I soldi per la tabella H, polemiche infinite

Nell’anno in cui il capoluogo della Sicilia è “capitale italiana della cultura”, la Regione decurta ancora, drasticamente, i fondi destinati alle associazioni culturali

Sono venticinque in tutto le associazioni penalizzate dalla nuova ripartizione dei fondi della ex tabella H. Fondi regionali dedicati alle attività culturali che, naturalmente, sono stati decurtati ancora una volta. Ieri l’audizione in commissione Cultura all’Assemblea Regionale di una delegazione di associazioni, dal centro studi Pio La Torre all’Arci Sicilia, dall’istituto Gramsci alla fondazione Falcone. Tutte con i fondi visibilmente ridimensionati. Si va dall’Associazione per la conservazione delle tradizioni popolari, che aveva chiesto 300mila euro e ne ha ricevuti 168mila (poco più del 50 per cento), fino al centro studi Pio La Torre: contributo richiesto 80mila euro, assegnato 16mila euro (circa il 20 per cento).
La coperta è evidentemente corta, così la fondazione Whitaker e il museo Mandralisca dovranno farsi bastare i 154mila euro ricevuti rispettivamente, a fronte dei 275mila richiesti da ciascuno dei due enti. E ancora, l’istituto Gramsci, a cui andranno 106mila euro sui 190mila richiesti; il Centro di studi filologici e linguistici siciliani 67mila euro ricevuti a fronte dei 120 richiesti; la fondazione Buttitta con 74mila euro ricevuti a fronte dei 140mila richiesti; l’Arci Sicilia, poco meno di seimila euro a fronte dei 27mila richiesti; l’istituto internazionale del Papiro, 75mila euro richiesti, 15mila ottenuti.
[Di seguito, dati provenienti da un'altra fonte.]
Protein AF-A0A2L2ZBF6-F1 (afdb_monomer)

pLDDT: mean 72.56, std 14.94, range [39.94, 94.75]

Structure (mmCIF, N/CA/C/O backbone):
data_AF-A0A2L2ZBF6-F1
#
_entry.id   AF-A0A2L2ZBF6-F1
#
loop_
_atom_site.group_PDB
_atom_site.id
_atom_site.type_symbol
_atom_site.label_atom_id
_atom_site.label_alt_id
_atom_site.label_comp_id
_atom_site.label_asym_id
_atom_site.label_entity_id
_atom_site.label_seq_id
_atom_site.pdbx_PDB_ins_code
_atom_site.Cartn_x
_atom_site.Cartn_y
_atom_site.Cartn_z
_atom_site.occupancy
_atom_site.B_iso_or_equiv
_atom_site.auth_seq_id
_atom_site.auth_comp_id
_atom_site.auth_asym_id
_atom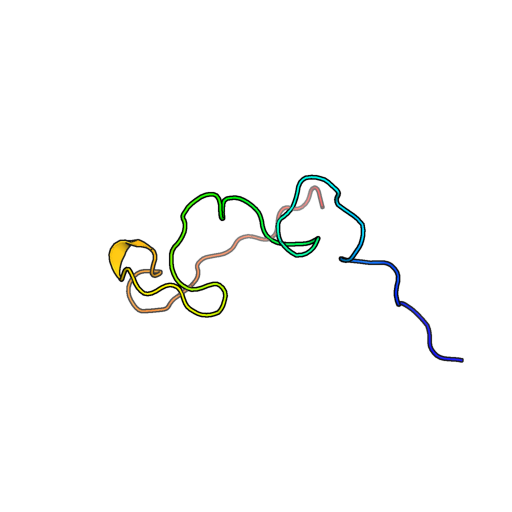_site.auth_atom_id
_atom_site.pdbx_PDB_model_num
ATOM 1 N N . GLN A 1 1 ? 29.959 -15.552 -9.818 1.00 39.94 1 GLN A N 1
ATOM 2 C CA . GLN A 1 1 ? 29.534 -14.233 -10.329 1.00 39.94 1 GLN A CA 1
ATOM 3 C C . GLN A 1 1 ? 28.185 -13.936 -9.703 1.00 39.94 1 GLN A C 1
ATOM 5 O O . GLN A 1 1 ? 27.285 -14.740 -9.887 1.00 39.94 1 GLN A O 1
ATOM 10 N N . ALA A 1 2 ? 28.076 -12.889 -8.884 1.00 47.16 2 ALA A N 1
ATOM 11 C CA . ALA A 1 2 ? 26.787 -12.411 -8.390 1.00 47.16 2 ALA A CA 1
ATOM 12 C C . ALA A 1 2 ? 26.325 -11.322 -9.360 1.00 47.16 2 ALA A C 1
ATOM 14 O O . ALA A 1 2 ? 26.993 -10.300 -9.500 1.00 47.16 2 ALA A O 1
ATOM 15 N N . GLU A 1 3 ? 25.264 -11.608 -10.101 1.00 54.28 3 GLU A N 1
ATOM 16 C CA . GLU A 1 3 ? 24.678 -10.712 -11.088 1.00 54.28 3 GLU A CA 1
ATOM 17 C C . GLU A 1 3 ? 23.448 -10.029 -10.481 1.00 54.28 3 GLU A C 1
ATOM 19 O O . GLU A 1 3 ? 22.643 -10.679 -9.813 1.00 54.28 3 GLU A O 1
ATOM 24 N N . LYS A 1 4 ? 23.321 -8.730 -10.786 1.00 53.69 4 LYS A N 1
ATOM 25 C CA . LYS A 1 4 ? 22.178 -7.832 -10.554 1.00 53.69 4 LYS A CA 1
ATOM 26 C C . LYS A 1 4 ? 22.069 -7.182 -9.162 1.00 53.69 4 LYS A C 1
ATOM 28 O O . LYS A 1 4 ? 21.198 -7.510 -8.364 1.00 53.69 4 LYS A O 1
ATOM 33 N N . VAL A 1 5 ? 22.908 -6.168 -8.931 1.00 52.31 5 VAL A N 1
ATOM 34 C CA . VAL A 1 5 ? 22.783 -5.187 -7.826 1.00 52.31 5 VAL A CA 1
ATOM 35 C C . VAL A 1 5 ? 22.384 -3.797 -8.366 1.00 52.31 5 VAL A C 1
ATOM 37 O O . VAL A 1 5 ? 22.701 -2.791 -7.758 1.00 52.31 5 VAL A O 1
ATOM 40 N N . ASP A 1 6 ? 21.680 -3.708 -9.501 1.00 57.19 6 ASP A N 1
ATOM 41 C CA . ASP A 1 6 ? 21.498 -2.415 -10.202 1.00 57.19 6 ASP A CA 1
ATOM 42 C C . ASP A 1 6 ? 20.050 -1.889 -10.289 1.00 57.19 6 ASP A C 1
ATOM 44 O O . ASP A 1 6 ? 19.784 -1.020 -11.111 1.00 57.19 6 ASP A O 1
ATOM 48 N N . LEU A 1 7 ? 19.068 -2.385 -9.515 1.00 59.28 7 LEU A N 1
ATOM 49 C CA . LEU A 1 7 ? 17.650 -2.118 -9.855 1.00 59.28 7 LEU A CA 1
ATOM 50 C C . LEU A 1 7 ? 16.651 -1.710 -8.753 1.00 59.28 7 LEU A C 1
ATOM 52 O O . LEU A 1 7 ? 15.452 -1.778 -9.017 1.00 59.28 7 LEU A O 1
ATOM 56 N N . PRO A 1 8 ? 17.065 -1.194 -7.582 1.00 54.38 8 PRO A N 1
ATOM 57 C CA . PRO A 1 8 ? 16.229 -0.119 -7.011 1.00 54.38 8 PRO A CA 1
ATOM 58 C C . PRO A 1 8 ? 16.977 1.044 -6.345 1.00 54.38 8 PRO A C 1
ATOM 60 O O . PRO A 1 8 ? 16.335 1.967 -5.870 1.00 54.38 8 PRO A O 1
ATOM 63 N N . LEU A 1 9 ? 18.310 1.039 -6.267 1.00 52.31 9 LEU A N 1
ATOM 64 C CA . LEU A 1 9 ? 19.018 1.952 -5.353 1.00 52.31 9 LEU A CA 1
ATOM 65 C C . LEU A 1 9 ? 19.159 3.409 -5.834 1.00 52.31 9 LEU A C 1
ATOM 67 O O . LEU A 1 9 ? 19.495 4.266 -5.023 1.00 52.31 9 LEU A O 1
ATOM 71 N N . GLU A 1 10 ? 18.908 3.720 -7.111 1.00 53.97 10 GLU A N 1
ATOM 72 C CA . GLU A 1 10 ? 19.328 5.006 -7.701 1.00 53.97 10 GLU A CA 1
ATOM 73 C C . GLU A 1 10 ? 18.204 5.887 -8.279 1.00 53.97 10 GLU A C 1
ATOM 75 O O . GLU A 1 10 ? 18.476 6.762 -9.105 1.00 53.97 10 GLU A O 1
ATOM 80 N N . LYS A 1 11 ? 16.935 5.739 -7.869 1.00 62.16 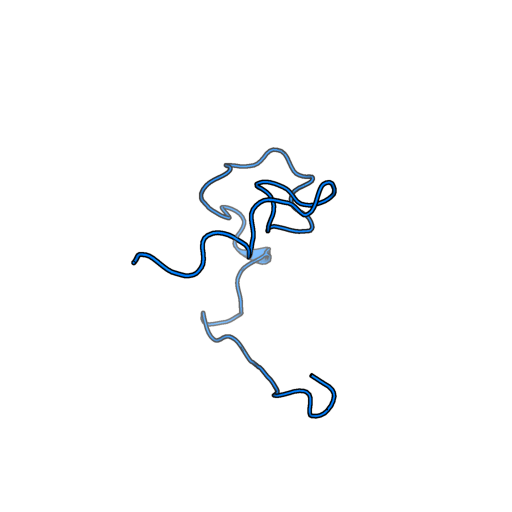11 LYS A N 1
ATOM 81 C CA . LYS A 1 11 ? 15.961 6.804 -8.172 1.00 62.16 11 LYS A CA 1
ATOM 82 C C . LYS A 1 11 ? 16.039 7.888 -7.104 1.00 62.16 11 LYS A C 1
ATOM 84 O O . LYS A 1 11 ? 15.481 7.750 -6.023 1.00 62.16 11 LYS A O 1
ATOM 89 N N . GLN A 1 12 ? 16.731 8.972 -7.453 1.00 62.69 12 GLN A N 1
ATOM 90 C CA . GLN A 1 12 ? 17.054 10.098 -6.563 1.00 62.69 12 GLN A CA 1
ATOM 91 C C . GLN A 1 12 ? 15.819 10.784 -5.946 1.00 62.69 12 GLN A C 1
ATOM 93 O O . GLN A 1 12 ? 15.944 11.401 -4.893 1.00 62.69 12 GLN A O 1
ATOM 98 N N . ASP A 1 13 ? 14.639 10.615 -6.552 1.00 72.25 13 ASP A N 1
ATOM 99 C CA . ASP A 1 13 ? 13.377 11.222 -6.106 1.00 72.25 13 ASP A CA 1
ATOM 100 C C . ASP A 1 13 ? 12.455 10.247 -5.346 1.00 72.25 13 ASP A C 1
ATOM 102 O O . ASP A 1 13 ? 11.311 10.584 -5.042 1.00 72.25 13 ASP A O 1
ATOM 106 N N . LEU A 1 14 ? 12.910 9.017 -5.077 1.00 73.75 14 LEU A N 1
ATOM 107 C CA . LEU A 1 14 ? 12.151 8.018 -4.324 1.00 73.75 14 LEU A CA 1
ATOM 108 C C . LEU A 1 14 ? 12.739 7.827 -2.926 1.00 73.75 14 LEU A C 1
ATOM 110 O O . LEU A 1 14 ? 13.953 7.745 -2.731 1.00 73.75 14 LEU A O 1
ATOM 114 N N . PHE A 1 15 ? 11.866 7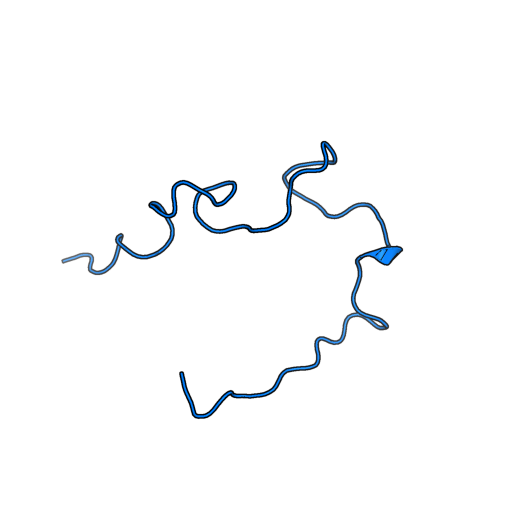.693 -1.935 1.00 74.38 15 PHE A N 1
ATOM 115 C CA . PHE A 1 15 ? 12.274 7.354 -0.581 1.00 74.38 15 PHE A CA 1
ATOM 116 C C . PHE A 1 15 ? 12.877 5.948 -0.551 1.00 74.38 15 PHE A C 1
ATOM 118 O O . PHE A 1 15 ? 12.337 5.019 -1.148 1.00 74.38 15 PHE A O 1
ATOM 125 N N . GLY A 1 16 ? 14.029 5.790 0.106 1.00 74.69 16 GLY A N 1
ATOM 126 C CA . GLY A 1 16 ? 14.765 4.519 0.109 1.00 74.69 16 GLY A CA 1
ATOM 127 C C . GLY A 1 16 ? 15.297 4.075 -1.264 1.00 74.69 16 GLY A C 1
ATOM 128 O O . GLY A 1 16 ? 15.882 3.000 -1.350 1.00 74.69 16 GLY A O 1
ATOM 129 N N . GLY A 1 17 ? 15.135 4.895 -2.310 1.00 78.81 17 GLY A N 1
ATOM 130 C CA . GLY A 1 17 ? 15.483 4.580 -3.698 1.00 78.81 17 GLY A CA 1
ATOM 131 C C . GLY A 1 17 ? 14.337 3.973 -4.518 1.00 78.81 17 GLY A C 1
ATOM 132 O O . GLY A 1 17 ? 14.376 4.051 -5.745 1.00 78.81 17 GLY A O 1
ATOM 133 N N . ASP A 1 18 ? 13.285 3.441 -3.885 1.00 75.56 18 ASP A N 1
ATOM 134 C CA . ASP A 1 18 ? 12.249 2.645 -4.561 1.00 75.56 18 ASP A CA 1
ATOM 135 C C . ASP A 1 18 ? 10.799 2.871 -4.093 1.00 75.56 18 ASP A C 1
ATOM 137 O O . ASP A 1 18 ? 9.878 2.297 -4.678 1.00 75.56 18 ASP A O 1
ATOM 141 N N . MET A 1 19 ? 10.556 3.746 -3.113 1.00 76.12 19 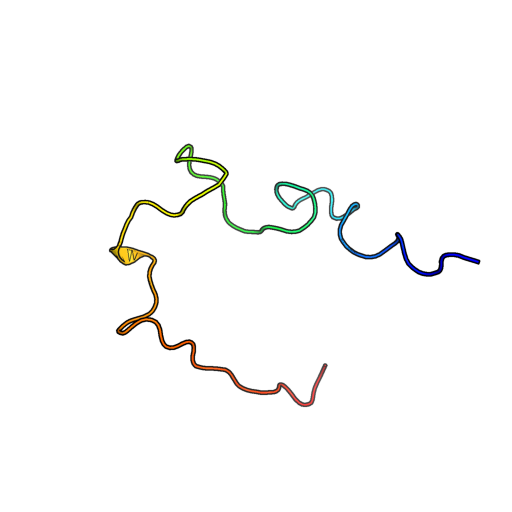MET A N 1
ATOM 142 C CA . MET A 1 19 ? 9.213 4.067 -2.618 1.00 76.12 19 MET A CA 1
ATOM 143 C C . MET A 1 19 ? 8.765 5.475 -3.031 1.00 76.12 19 MET A C 1
ATOM 145 O O . MET A 1 19 ? 9.467 6.462 -2.822 1.00 76.12 19 MET A O 1
ATOM 149 N N . MET A 1 20 ? 7.558 5.585 -3.592 1.00 79.62 20 MET A N 1
ATOM 150 C CA . MET A 1 20 ? 6.930 6.861 -3.967 1.00 79.62 20 MET A CA 1
ATOM 151 C C . MET A 1 20 ? 5.816 7.233 -2.979 1.00 79.62 20 MET A C 1
ATOM 153 O O . MET A 1 20 ? 5.079 6.361 -2.524 1.00 79.62 20 MET A O 1
ATOM 157 N N . GLY A 1 21 ? 5.646 8.529 -2.694 1.00 72.00 21 GLY A N 1
ATOM 158 C CA . GLY A 1 21 ? 4.491 9.044 -1.943 1.00 72.00 21 GLY A CA 1
ATOM 159 C C . GLY A 1 21 ? 4.599 8.960 -0.415 1.00 72.00 21 GLY A C 1
ATOM 160 O O . GLY A 1 21 ? 3.598 9.151 0.271 1.00 72.00 21 GLY A O 1
ATOM 161 N N . SER A 1 22 ? 5.790 8.703 0.130 1.00 63.47 22 SER A N 1
ATOM 162 C CA . SER A 1 22 ? 6.059 8.627 1.575 1.00 63.4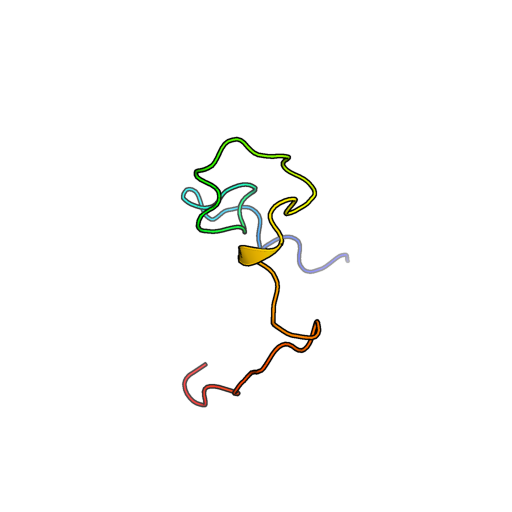7 22 SER A CA 1
ATOM 163 C C . SER A 1 22 ? 6.486 9.977 2.180 1.00 63.47 22 SER A C 1
ATOM 165 O O . SER A 1 22 ? 7.429 10.045 2.962 1.00 63.47 22 SER A O 1
ATOM 167 N N . GLU A 1 23 ? 5.802 11.059 1.808 1.00 62.66 23 GLU A N 1
ATOM 168 C CA . GLU A 1 23 ? 6.039 12.426 2.318 1.00 62.66 23 GLU A CA 1
ATOM 169 C C . GLU A 1 23 ? 5.524 12.624 3.762 1.00 62.66 23 GLU A C 1
ATOM 171 O O . GLU A 1 23 ? 5.649 13.704 4.337 1.00 62.66 23 GLU A O 1
ATOM 176 N N . LEU A 1 24 ? 4.887 11.602 4.346 1.00 58.47 24 LEU A N 1
ATOM 177 C CA . LEU A 1 24 ? 4.217 11.674 5.642 1.00 58.47 24 LEU A CA 1
ATOM 178 C C . LEU A 1 24 ? 5.021 10.906 6.694 1.00 58.47 24 LEU A C 1
ATOM 180 O O . LEU A 1 24 ? 5.345 9.733 6.524 1.00 58.47 24 LEU A O 1
ATOM 184 N N . ASP A 1 25 ? 5.336 11.616 7.772 1.00 59.69 25 ASP A N 1
ATOM 185 C CA . ASP A 1 25 ? 6.261 11.296 8.865 1.00 59.69 25 ASP A CA 1
ATOM 186 C C . ASP A 1 25 ? 5.752 10.180 9.814 1.00 59.69 25 ASP A C 1
ATOM 188 O O . ASP A 1 25 ? 5.889 10.261 11.034 1.00 59.69 25 ASP A O 1
ATOM 192 N N . GLU A 1 26 ? 5.123 9.134 9.275 1.00 58.41 26 GLU A N 1
ATOM 193 C CA . GLU A 1 26 ? 4.544 8.033 10.048 1.00 58.41 26 GLU A CA 1
ATOM 194 C C . GLU A 1 26 ? 5.259 6.714 9.716 1.00 58.41 26 GLU A C 1
ATOM 196 O O . GLU A 1 26 ? 5.200 6.216 8.597 1.00 58.41 26 GLU A O 1
ATOM 201 N N . ASP A 1 27 ? 5.993 6.202 10.711 1.00 56.03 27 ASP A N 1
ATOM 202 C CA . ASP A 1 27 ? 6.649 4.891 10.800 1.00 56.03 27 ASP A CA 1
ATOM 203 C C . ASP A 1 27 ? 7.094 4.235 9.479 1.00 56.03 27 ASP A C 1
ATOM 205 O O . ASP A 1 27 ? 6.393 3.450 8.841 1.00 56.03 27 ASP A O 1
ATOM 209 N N . ARG A 1 28 ? 8.377 4.454 9.170 1.00 61.34 28 ARG A N 1
ATOM 210 C CA . ARG A 1 28 ? 9.149 4.032 7.980 1.00 61.34 28 ARG A CA 1
ATOM 211 C C . ARG A 1 28 ? 9.152 2.525 7.658 1.00 61.34 28 ARG A C 1
ATOM 213 O O . ARG A 1 28 ? 9.776 2.128 6.682 1.00 61.34 28 ARG A O 1
ATOM 220 N N . ASN A 1 29 ? 8.471 1.703 8.459 1.00 65.88 29 ASN A N 1
ATOM 221 C CA . ASN A 1 29 ? 8.418 0.245 8.329 1.00 65.88 29 ASN A CA 1
ATOM 222 C C . ASN A 1 29 ? 6.985 -0.329 8.294 1.00 65.88 29 ASN A C 1
ATOM 224 O O . ASN A 1 29 ? 6.826 -1.494 7.931 1.00 65.88 29 ASN A O 1
ATOM 228 N N . ALA A 1 30 ? 5.949 0.429 8.679 1.00 72.56 30 ALA A N 1
ATOM 229 C CA . ALA A 1 30 ? 4.567 -0.053 8.683 1.00 72.56 30 ALA A CA 1
ATOM 230 C C . ALA A 1 30 ? 3.569 1.076 8.406 1.00 72.56 30 ALA A C 1
ATOM 232 O O . ALA A 1 30 ? 3.552 2.089 9.096 1.00 72.56 30 ALA A O 1
ATOM 233 N N . ILE A 1 31 ? 2.655 0.848 7.461 1.00 76.31 31 ILE A N 1
ATOM 234 C CA . ILE A 1 31 ? 1.490 1.717 7.281 1.00 76.31 31 ILE A CA 1
ATOM 235 C C . ILE A 1 31 ? 0.546 1.473 8.466 1.00 76.31 31 ILE A C 1
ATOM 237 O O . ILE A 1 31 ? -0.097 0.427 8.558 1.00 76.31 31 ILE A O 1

Le associazioni, naturalmente, sono sul piede di guerra. Chiedono di rivedere i parametri di attribuzione dei punteggi, ma anche di tenere conto dell’attività storica degli enti che richiedono contributi alla Regione. “Ci preme sottolineare – precisa Vito Lo Monaco, presidente del centro studi Pio La Torre – come molte realtà dipendano in maniera cospicua da questi fondi per lo svolgimento della propria attività culturale e di ricerca. Pertanto, la situazione venutasi a creare per effetto della riduzione di spesa e per la distribuzione dei fondi mette seriamente a rischio l’attività delle nostre associazioni ed istituzioni”.
Favorevole a una classificazione che tenga conto dell’esperienza maturata negli anni e dei risultati conseguiti nei territori, il capogruppo dem all’Ars, Giuseppe Lupo, secondo cui “le associazioni che hanno tradizioni e storie di particolare importanza meritano di essere qualificate come ‘Enti strumentali della Regione’. Serve una riclassificazione di questa categoria e bisogna inserire nel Bilancio della Regione un finanziamento strutturale triennale: queste realtà devono poter contare inoltre su un contributo annuale che può essere integrato in occasione di specifici progetti culturali”.